# Might be learning this ole camera...



## Redfoot NERD (Aug 31, 2010)

New settings I've never tried before.. gettin' closer?

[ I figured I could stay out of trouble by just showing pics... hopefully? ]

Try getting a reasonably 'in-focus' pic of a hummingbird "IN FLIGHT"!

















NERD

......... remember now - I'm not smart enough to do anything with Photoshop, etc. - strictly "point-and-shoot"..........


----------



## Esopha (Aug 31, 2010)

Wow! These are incredible pictures!

I love hummingbirds. My parents have a feeder and there was a bird that visited now and again, but I never managed to snap a picture.


----------



## Isa (Aug 31, 2010)

Beautiful pics Nerd!
Thanks for sharing and please keep them comming


----------



## dreadyA (Aug 31, 2010)

Sweet pictures, Terry. The first one is awesome


----------



## Tom (Aug 31, 2010)

That's pretty amazing Terry. What setting did you use to capture that?


----------



## Redfoot NERD (Sep 1, 2010)

Tom said:


> That's pretty amazing Terry. What setting did you use to capture that?



Tom.. some kind of "multi-flash" thing - hold the button down and 'let'er rip'! It's like watching pics [ a video ] taken/viewed in slow motion.

The hard part is sitting/waiting with the camera "on" [ eating up the battery ] and then keeping the camera still to take them. The lighting is important too. They seem to show up in cycles.. when they show they 'dive-bomb' each other at the feeders!

I finally got a video of the male and hopefully 'stills' that I'll post later.



A couple others from yesterday -











( this is just an inexpensive "point & shoot" camera )

I'm learning...................... isn't it amazing what can happen when we stop long enough to learn and watch - life?


----------



## terryo (Sep 1, 2010)

What can I possibly say that I haven't told you before about your pictures??????? You have unbelievable patience to be able to sit there and WAIT. Your pictures are amazing, just amazing.

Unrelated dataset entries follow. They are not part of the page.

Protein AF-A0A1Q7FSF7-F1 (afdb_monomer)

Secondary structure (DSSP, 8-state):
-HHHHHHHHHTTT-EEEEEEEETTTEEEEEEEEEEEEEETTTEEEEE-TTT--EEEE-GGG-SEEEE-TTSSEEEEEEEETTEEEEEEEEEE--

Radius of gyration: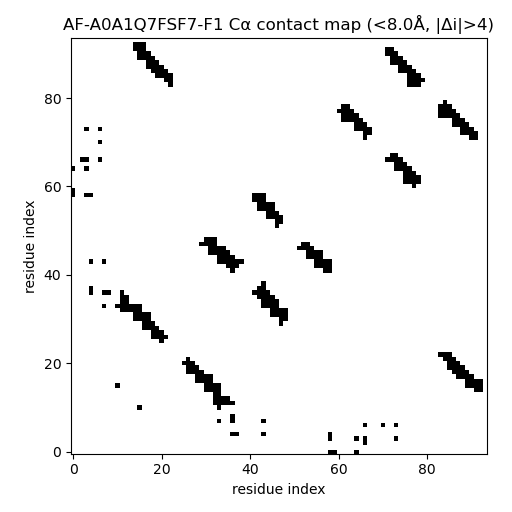 12.48 Å; Cα contacts (8 Å, |Δi|>4): 198; chains: 1; bounding box: 31×29×33 Å

Solvent-accessible surface area (backbone atoms only — not comparable to full-atom values): 5241 Å² total; per-residue (Å²): 103,68,63,60,54,51,53,48,59,77,39,56,76,34,64,25,46,33,36,42,34,37,65,90,78,52,66,49,76,47,60,24,27,28,72,47,63,70,46,87,79,63,27,36,34,32,36,20,81,85,80,67,46,72,47,79,42,51,61,88,70,43,72,49,75,48,69,42,97,84,68,50,35,38,40,37,28,26,60,60,87,95,42,70,47,33,38,40,36,40,28,62,71,130

Structure (mmCIF, N/CA/C/O backbone):
data_AF-A0A1Q7FSF7-F1
#
_entry.id   AF-A0A1Q7FSF7-F1
#
loop_
_atom_site.group_PDB
_atom_site.id
_atom_site.type_symbo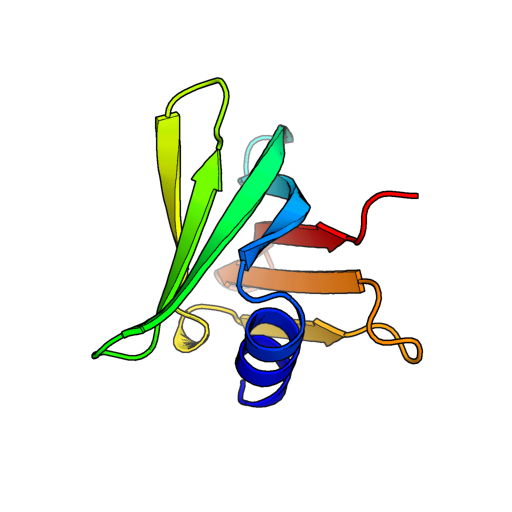l
_atom_site.label_atom_id
_atom_site.label_alt_id
_atom_site.label_comp_id
_atom_site.label_asym_id
_atom_site.label_entity_id
_atom_site.label_seq_id
_atom_site.pdbx_PDB_ins_code
_atom_site.Cartn_x
_atom_site.Cartn_y
_atom_site.Cartn_z
_atom_site.occupancy
_atom_site.B_iso_or_equiv
_atom_site.auth_seq_id
_atom_site.auth_comp_id
_atom_site.auth_asym_id
_atom_site.auth_atom_id
_atom_site.pdbx_PDB_model_num
ATOM 1 N N . MET A 1 1 ? -3.034 5.515 -11.832 1.00 77.44 1 MET A N 1
ATOM 2 C CA . MET A 1 1 ? -2.448 6.505 -10.900 1.00 77.44 1 MET A CA 1
ATOM 3 C C . MET A 1 1 ? -3.513 7.222 -10.096 1.00 77.44 1 MET A C 1
ATOM 5 O O . MET A 1 1 ? -3.477 7.153 -8.877 1.00 77.44 1 MET A O 1
ATOM 9 N N . GLU A 1 2 ? -4.496 7.820 -10.770 1.00 85.94 2 GLU A N 1
ATOM 10 C CA . GLU A 1 2 ? -5.700 8.377 -10.137 1.00 85.94 2 GLU A CA 1
ATOM 11 C C . GLU A 1 2 ? -6.382 7.409 -9.161 1.00 85.94 2 GLU A C 1
ATOM 13 O O . GLU A 1 2 ? -6.776 7.821 -8.081 1.00 85.94 2 GLU A O 1
ATOM 18 N N . GLU A 1 3 ? -6.449 6.112 -9.474 1.00 88.25 3 GLU A N 1
ATOM 19 C CA . GLU A 1 3 ? -7.030 5.100 -8.573 1.00 88.25 3 GLU A CA 1
ATOM 20 C C . GLU A 1 3 ? -6.285 4.969 -7.234 1.00 88.25 3 GLU A C 1
ATOM 22 O O . GLU A 1 3 ? -6.914 4.787 -6.197 1.00 88.25 3 GLU A O 1
ATOM 27 N N . VAL A 1 4 ? -4.956 5.126 -7.228 1.00 91.06 4 VAL A N 1
ATOM 28 C CA . VAL A 1 4 ? -4.144 5.102 -5.998 1.00 91.06 4 VAL A CA 1
ATOM 29 C C . VAL A 1 4 ? -4.472 6.315 -5.135 1.00 91.06 4 VAL A C 1
ATOM 31 O O . VAL A 1 4 ? -4.715 6.186 -3.937 1.00 91.06 4 VAL A O 1
ATOM 34 N N . LEU A 1 5 ? -4.520 7.499 -5.752 1.00 91.75 5 LEU A N 1
ATOM 35 C CA . LEU A 1 5 ? -4.914 8.730 -5.068 1.00 91.75 5 LEU A CA 1
ATOM 36 C C . LEU A 1 5 ? -6.358 8.637 -4.567 1.00 91.75 5 LEU A C 1
ATOM 38 O O . LEU A 1 5 ? -6.621 8.969 -3.419 1.00 91.75 5 LEU A O 1
ATOM 42 N N . SER A 1 6 ? -7.282 8.123 -5.380 1.00 92.19 6 SER A N 1
ATOM 43 C CA . SER A 1 6 ? -8.685 7.902 -5.016 1.00 92.19 6 SER A CA 1
ATOM 44 C C . SER A 1 6 ? -8.831 6.952 -3.822 1.00 92.19 6 SER A C 1
ATOM 46 O O . SER A 1 6 ? -9.573 7.258 -2.883 1.00 92.19 6 SER A O 1
ATOM 48 N N . PHE A 1 7 ? -8.062 5.859 -3.796 1.00 95.00 7 PHE A N 1
ATOM 49 C CA . PHE A 1 7 ? -7.991 4.967 -2.643 1.00 95.00 7 PHE A CA 1
ATOM 50 C C . PHE A 1 7 ? -7.561 5.739 -1.390 1.00 95.00 7 PHE A C 1
ATOM 52 O O . PHE A 1 7 ? -8.281 5.738 -0.394 1.00 95.00 7 PHE A O 1
ATOM 59 N N . PHE A 1 8 ? -6.443 6.468 -1.427 1.00 94.44 8 PHE A N 1
ATOM 60 C CA . PHE A 1 8 ? -5.973 7.199 -0.246 1.00 94.44 8 PHE A CA 1
ATOM 61 C C . PHE A 1 8 ? -6.890 8.361 0.162 1.00 94.44 8 PHE A C 1
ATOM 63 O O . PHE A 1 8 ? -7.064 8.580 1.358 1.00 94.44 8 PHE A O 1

And NO...even thought you've told me many times I can do it...NO, I can't....I just don't have your patience. Keep them coming....I love looking at nature through your lenses. I'm seeing my new desk top background here.


----------



## Redfoot NERD (Sep 1, 2010)

terryo said:


> What can I possibly say that I haven't told you before about your pictures??????? You have unbelievable patience to be able to sit there and WAIT. Your pictures are amazing, just amazing. And NO...even thought you've told me many times I can do it...NO, I can't....I just don't have your patience. Keep them coming....I love looking at nature through your lenses. I'm seeing my new desk top background here.



You are too kind TerryO!

Have you really looked at your 'landscape' GIFT recently???

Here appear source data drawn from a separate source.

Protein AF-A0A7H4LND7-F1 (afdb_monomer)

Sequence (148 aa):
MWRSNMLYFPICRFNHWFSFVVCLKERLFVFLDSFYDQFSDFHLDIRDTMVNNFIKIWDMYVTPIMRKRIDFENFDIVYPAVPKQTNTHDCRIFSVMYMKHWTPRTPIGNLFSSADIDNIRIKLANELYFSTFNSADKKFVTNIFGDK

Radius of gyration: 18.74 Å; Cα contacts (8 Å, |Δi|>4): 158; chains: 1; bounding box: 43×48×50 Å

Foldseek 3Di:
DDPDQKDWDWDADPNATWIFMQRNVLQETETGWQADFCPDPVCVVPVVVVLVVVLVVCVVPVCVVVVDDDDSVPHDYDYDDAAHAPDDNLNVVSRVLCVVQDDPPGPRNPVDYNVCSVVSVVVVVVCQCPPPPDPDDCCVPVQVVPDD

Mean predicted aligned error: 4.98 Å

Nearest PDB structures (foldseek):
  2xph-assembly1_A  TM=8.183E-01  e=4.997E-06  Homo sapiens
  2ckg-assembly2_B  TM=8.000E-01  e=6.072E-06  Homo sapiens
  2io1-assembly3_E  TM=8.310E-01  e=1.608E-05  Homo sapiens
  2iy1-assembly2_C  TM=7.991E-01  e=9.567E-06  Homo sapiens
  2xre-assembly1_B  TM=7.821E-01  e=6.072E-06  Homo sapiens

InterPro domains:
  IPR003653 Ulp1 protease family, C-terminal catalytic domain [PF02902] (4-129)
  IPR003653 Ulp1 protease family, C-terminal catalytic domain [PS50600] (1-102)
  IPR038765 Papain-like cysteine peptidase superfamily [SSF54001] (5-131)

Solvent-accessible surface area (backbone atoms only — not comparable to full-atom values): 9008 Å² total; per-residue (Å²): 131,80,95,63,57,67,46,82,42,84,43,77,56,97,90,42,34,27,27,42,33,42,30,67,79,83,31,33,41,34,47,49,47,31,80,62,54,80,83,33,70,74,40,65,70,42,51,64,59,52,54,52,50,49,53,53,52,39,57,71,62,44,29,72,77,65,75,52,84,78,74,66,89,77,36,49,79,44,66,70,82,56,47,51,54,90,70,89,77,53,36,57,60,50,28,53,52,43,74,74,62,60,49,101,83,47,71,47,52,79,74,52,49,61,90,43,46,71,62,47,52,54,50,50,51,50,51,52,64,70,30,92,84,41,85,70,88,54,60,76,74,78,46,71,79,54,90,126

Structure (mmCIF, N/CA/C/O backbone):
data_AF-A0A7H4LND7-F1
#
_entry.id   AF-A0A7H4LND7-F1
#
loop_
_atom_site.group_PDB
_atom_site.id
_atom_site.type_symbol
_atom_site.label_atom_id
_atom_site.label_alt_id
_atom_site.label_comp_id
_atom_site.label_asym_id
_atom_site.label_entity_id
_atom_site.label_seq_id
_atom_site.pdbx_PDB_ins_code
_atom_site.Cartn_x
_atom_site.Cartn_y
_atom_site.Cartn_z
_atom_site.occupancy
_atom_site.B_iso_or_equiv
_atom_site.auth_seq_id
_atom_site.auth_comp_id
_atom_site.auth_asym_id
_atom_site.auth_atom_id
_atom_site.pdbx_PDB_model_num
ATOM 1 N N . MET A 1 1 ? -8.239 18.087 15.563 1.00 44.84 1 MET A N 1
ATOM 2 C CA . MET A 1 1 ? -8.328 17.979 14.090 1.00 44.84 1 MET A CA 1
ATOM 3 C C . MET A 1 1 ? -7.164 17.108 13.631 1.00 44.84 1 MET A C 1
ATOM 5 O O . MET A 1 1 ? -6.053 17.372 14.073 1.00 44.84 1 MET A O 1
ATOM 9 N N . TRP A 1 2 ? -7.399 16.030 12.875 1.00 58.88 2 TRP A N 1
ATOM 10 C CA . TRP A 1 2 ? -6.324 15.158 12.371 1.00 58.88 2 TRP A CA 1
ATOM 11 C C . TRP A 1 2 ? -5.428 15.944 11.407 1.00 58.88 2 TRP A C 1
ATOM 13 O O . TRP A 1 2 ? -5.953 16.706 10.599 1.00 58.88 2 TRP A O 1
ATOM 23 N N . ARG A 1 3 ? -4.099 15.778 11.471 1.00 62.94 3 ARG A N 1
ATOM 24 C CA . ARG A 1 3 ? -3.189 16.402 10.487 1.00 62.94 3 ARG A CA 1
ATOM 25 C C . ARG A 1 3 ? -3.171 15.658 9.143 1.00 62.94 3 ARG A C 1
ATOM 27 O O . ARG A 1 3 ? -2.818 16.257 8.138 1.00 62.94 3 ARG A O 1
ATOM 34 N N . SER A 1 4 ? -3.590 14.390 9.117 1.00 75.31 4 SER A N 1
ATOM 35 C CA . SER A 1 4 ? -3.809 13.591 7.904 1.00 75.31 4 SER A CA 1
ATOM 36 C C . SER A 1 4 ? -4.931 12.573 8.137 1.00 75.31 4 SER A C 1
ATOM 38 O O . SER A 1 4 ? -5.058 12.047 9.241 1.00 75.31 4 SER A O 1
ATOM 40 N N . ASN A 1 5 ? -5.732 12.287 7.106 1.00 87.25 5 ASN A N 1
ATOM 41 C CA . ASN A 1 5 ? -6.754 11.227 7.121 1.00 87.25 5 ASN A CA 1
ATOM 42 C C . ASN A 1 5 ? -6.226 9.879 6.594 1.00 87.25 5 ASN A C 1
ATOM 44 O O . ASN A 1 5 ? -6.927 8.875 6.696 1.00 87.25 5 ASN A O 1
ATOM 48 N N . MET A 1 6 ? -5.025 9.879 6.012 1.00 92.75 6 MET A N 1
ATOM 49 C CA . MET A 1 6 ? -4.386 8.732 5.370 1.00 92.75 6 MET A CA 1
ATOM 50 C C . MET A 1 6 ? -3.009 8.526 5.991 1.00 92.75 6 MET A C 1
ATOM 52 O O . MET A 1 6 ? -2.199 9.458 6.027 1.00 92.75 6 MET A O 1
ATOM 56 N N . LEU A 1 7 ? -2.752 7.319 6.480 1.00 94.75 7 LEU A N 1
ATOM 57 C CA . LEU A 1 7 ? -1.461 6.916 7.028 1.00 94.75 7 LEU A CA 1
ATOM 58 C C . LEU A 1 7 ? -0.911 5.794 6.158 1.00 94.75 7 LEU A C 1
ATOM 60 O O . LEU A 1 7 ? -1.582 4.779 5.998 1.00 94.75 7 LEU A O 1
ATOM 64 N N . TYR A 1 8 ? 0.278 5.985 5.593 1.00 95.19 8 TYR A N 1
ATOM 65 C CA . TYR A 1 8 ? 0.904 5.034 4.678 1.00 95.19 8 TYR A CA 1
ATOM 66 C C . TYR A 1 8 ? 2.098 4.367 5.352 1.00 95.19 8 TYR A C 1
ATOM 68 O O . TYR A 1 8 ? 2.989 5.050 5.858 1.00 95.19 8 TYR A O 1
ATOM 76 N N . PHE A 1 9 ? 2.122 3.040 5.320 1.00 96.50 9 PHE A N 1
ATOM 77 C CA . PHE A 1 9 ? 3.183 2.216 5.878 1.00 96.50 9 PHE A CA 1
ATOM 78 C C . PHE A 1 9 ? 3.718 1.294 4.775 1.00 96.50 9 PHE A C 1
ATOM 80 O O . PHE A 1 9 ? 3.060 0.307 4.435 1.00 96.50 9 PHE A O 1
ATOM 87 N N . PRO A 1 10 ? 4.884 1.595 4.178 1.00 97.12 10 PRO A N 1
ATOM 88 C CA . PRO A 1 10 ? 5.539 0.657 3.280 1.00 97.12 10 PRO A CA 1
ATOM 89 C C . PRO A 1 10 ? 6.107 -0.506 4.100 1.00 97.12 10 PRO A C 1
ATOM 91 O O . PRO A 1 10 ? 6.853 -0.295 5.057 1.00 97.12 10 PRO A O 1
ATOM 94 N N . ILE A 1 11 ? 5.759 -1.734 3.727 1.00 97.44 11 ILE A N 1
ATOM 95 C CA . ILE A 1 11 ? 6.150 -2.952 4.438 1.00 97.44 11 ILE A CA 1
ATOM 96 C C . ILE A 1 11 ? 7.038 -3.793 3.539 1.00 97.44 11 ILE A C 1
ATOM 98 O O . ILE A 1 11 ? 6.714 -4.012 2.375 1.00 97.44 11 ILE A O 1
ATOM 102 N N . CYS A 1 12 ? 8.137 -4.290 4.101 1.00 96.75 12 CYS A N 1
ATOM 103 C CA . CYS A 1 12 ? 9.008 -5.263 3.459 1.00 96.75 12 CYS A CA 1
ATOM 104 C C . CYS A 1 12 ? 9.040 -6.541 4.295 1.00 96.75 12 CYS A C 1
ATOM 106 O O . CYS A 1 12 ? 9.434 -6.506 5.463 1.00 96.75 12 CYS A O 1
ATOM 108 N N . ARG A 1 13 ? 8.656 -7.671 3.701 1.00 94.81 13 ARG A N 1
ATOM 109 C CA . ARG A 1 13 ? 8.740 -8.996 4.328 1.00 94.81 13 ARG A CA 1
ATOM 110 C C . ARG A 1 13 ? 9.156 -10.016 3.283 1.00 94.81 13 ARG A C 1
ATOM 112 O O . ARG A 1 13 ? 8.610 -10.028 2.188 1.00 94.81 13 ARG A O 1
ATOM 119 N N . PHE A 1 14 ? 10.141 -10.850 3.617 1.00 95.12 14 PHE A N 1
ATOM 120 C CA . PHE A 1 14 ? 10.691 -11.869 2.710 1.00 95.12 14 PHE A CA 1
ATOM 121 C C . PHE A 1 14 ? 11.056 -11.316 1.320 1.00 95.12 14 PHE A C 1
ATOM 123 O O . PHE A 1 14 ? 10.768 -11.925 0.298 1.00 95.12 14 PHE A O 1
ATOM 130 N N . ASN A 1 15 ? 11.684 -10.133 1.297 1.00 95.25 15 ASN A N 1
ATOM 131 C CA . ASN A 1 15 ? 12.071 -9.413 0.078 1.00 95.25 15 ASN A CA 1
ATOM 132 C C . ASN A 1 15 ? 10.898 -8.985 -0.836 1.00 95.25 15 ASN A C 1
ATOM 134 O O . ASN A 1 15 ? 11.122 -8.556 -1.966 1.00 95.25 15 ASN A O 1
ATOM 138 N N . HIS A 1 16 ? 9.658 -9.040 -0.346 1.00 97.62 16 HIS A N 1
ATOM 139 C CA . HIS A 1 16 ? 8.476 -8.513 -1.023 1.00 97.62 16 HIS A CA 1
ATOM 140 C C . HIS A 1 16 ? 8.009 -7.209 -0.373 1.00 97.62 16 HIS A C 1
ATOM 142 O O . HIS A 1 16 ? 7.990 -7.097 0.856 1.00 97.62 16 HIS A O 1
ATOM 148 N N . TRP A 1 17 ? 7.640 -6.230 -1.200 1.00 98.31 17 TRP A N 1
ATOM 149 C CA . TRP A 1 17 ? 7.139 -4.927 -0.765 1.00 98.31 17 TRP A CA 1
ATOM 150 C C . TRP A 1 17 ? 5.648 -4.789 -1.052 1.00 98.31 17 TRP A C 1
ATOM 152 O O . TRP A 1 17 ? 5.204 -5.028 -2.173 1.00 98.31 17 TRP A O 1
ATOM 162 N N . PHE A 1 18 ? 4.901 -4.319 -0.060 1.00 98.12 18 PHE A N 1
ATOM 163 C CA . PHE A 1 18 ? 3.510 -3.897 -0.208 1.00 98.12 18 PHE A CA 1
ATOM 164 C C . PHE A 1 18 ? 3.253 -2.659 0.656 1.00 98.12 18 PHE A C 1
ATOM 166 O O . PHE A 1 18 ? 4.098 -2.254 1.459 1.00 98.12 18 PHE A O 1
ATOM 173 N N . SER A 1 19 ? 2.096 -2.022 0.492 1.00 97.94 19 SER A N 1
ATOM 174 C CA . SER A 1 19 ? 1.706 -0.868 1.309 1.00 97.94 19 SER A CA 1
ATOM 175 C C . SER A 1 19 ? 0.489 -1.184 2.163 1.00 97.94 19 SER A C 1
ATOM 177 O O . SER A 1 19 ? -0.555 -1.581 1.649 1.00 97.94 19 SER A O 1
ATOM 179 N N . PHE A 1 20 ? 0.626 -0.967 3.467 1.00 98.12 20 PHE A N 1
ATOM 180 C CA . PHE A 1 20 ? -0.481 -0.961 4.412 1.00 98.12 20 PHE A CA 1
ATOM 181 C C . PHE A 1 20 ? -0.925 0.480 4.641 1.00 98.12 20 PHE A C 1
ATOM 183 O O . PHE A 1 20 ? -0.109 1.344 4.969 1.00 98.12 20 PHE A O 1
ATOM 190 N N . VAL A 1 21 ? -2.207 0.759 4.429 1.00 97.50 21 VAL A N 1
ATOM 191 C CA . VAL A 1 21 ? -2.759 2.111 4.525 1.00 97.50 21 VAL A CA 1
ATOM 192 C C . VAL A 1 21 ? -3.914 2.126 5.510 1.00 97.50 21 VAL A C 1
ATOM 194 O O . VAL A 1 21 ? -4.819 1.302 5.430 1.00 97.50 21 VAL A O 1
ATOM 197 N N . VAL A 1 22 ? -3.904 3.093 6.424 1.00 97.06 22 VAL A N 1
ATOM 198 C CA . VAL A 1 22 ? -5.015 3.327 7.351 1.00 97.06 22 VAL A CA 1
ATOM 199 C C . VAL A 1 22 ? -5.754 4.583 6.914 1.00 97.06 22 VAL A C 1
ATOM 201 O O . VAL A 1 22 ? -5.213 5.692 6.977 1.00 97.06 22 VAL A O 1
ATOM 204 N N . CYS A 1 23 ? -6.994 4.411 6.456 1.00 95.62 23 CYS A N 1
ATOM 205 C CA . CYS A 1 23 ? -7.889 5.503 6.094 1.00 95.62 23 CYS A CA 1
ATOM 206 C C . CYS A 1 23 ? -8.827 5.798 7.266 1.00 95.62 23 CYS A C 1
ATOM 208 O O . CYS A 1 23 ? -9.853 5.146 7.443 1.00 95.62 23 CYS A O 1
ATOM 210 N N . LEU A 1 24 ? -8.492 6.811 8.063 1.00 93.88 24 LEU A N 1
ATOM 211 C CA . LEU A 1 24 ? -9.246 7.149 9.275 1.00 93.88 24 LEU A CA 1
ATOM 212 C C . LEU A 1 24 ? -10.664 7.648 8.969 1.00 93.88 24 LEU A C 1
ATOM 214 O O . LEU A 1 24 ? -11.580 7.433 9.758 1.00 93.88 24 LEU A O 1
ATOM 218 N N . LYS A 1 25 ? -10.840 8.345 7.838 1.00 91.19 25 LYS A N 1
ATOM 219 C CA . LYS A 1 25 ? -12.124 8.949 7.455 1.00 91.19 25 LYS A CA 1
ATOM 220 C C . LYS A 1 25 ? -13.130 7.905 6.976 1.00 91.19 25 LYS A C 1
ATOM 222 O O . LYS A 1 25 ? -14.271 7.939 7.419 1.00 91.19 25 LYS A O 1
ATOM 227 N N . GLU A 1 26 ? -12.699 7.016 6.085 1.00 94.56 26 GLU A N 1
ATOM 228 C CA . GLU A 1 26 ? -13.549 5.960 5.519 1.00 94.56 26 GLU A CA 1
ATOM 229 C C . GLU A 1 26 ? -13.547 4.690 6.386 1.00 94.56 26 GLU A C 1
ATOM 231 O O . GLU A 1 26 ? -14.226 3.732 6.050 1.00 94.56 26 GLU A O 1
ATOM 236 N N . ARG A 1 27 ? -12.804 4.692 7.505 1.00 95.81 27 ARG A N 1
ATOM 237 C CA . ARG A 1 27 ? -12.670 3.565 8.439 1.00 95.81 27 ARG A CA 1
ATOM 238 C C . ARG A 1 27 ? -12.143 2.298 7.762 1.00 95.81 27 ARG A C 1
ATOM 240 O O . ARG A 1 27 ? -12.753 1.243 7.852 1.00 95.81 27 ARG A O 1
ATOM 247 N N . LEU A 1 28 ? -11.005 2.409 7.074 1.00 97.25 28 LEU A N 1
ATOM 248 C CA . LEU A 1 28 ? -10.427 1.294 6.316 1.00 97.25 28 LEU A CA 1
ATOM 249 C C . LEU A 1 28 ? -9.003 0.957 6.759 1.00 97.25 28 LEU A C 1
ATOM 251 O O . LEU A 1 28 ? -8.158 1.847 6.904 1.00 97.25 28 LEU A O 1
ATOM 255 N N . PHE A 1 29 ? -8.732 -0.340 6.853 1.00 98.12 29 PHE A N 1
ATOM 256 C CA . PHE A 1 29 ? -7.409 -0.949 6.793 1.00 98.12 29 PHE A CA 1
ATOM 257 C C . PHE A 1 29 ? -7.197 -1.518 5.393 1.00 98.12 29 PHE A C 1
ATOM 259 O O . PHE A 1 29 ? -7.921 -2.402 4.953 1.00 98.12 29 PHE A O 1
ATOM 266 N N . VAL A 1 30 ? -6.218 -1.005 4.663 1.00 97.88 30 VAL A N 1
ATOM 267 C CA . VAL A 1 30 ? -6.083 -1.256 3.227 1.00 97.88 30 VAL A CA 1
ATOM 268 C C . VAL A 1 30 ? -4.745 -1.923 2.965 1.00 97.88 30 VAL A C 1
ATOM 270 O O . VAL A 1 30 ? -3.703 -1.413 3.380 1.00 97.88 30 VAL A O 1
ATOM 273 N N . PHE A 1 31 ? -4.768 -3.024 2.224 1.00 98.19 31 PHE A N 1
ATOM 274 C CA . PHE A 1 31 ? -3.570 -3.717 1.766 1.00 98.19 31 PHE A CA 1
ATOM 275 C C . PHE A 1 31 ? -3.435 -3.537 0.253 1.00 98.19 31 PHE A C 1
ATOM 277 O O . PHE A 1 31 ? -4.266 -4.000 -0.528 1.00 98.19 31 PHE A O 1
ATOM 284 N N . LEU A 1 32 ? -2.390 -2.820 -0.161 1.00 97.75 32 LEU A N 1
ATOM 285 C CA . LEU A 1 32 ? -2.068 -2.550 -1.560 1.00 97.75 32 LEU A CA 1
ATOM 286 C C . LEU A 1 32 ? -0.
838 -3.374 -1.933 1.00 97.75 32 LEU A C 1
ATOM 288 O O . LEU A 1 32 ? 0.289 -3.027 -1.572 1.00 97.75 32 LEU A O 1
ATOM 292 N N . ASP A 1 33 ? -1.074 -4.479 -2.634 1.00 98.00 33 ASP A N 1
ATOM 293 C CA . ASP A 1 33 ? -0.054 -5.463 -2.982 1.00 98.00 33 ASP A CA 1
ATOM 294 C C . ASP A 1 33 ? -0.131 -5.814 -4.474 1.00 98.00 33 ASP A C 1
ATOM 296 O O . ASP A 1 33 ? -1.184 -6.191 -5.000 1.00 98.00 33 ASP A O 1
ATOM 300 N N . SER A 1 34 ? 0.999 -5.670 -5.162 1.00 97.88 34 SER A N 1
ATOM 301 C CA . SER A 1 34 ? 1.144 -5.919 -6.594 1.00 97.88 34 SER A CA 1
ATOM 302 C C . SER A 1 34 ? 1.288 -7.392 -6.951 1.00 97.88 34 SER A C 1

It was a busy day today and the male hummer does not show that often so I was only able to get a 'dark' video of him drinking peacefully without the females attacking him! -

http://www.youtube.com/watch?v=iep2TIbONSA

I'm putting together a new 'scenery' thread I'll get starting.. right after this post - Burgess Falls

NERD


----------



## Madortoise (Sep 1, 2010)

Terry, I love these pictures. They are simply amazing and beautiful. Thank you for sharing.
What camera do you have?


----------



## Redfoot NERD (Sep 1, 2010)

Madortoise said:


> Terry, I love these pictures. They are simply amazing and beautiful. Thank you for sharing.
> What camera do you have?



Thank you [ what's your name? ] - it's this Sony -

http://www.dpreview.com/reviews/specs/Sony/sony_dsch20.asp

.. you are most welcome...

Terry K


----------



## matt41gb (Sep 1, 2010)

Great pictures! I saw a ton of them at work feeding from the trumpet vines today. I wish I had my camera on me at the time. 

-Matt


----------



## Madortoise (Sep 2, 2010)

Redfoot NERD said:


> Madortoise said:
> 
> 
> > Terry, I love these pictures. They are simply amazing and beautiful. Thank you for sharing.
> ...



Cool. I think it's time that I get a better digital camera w/good macro features. Thanks for the tip.
"Mado" the madortoise


----------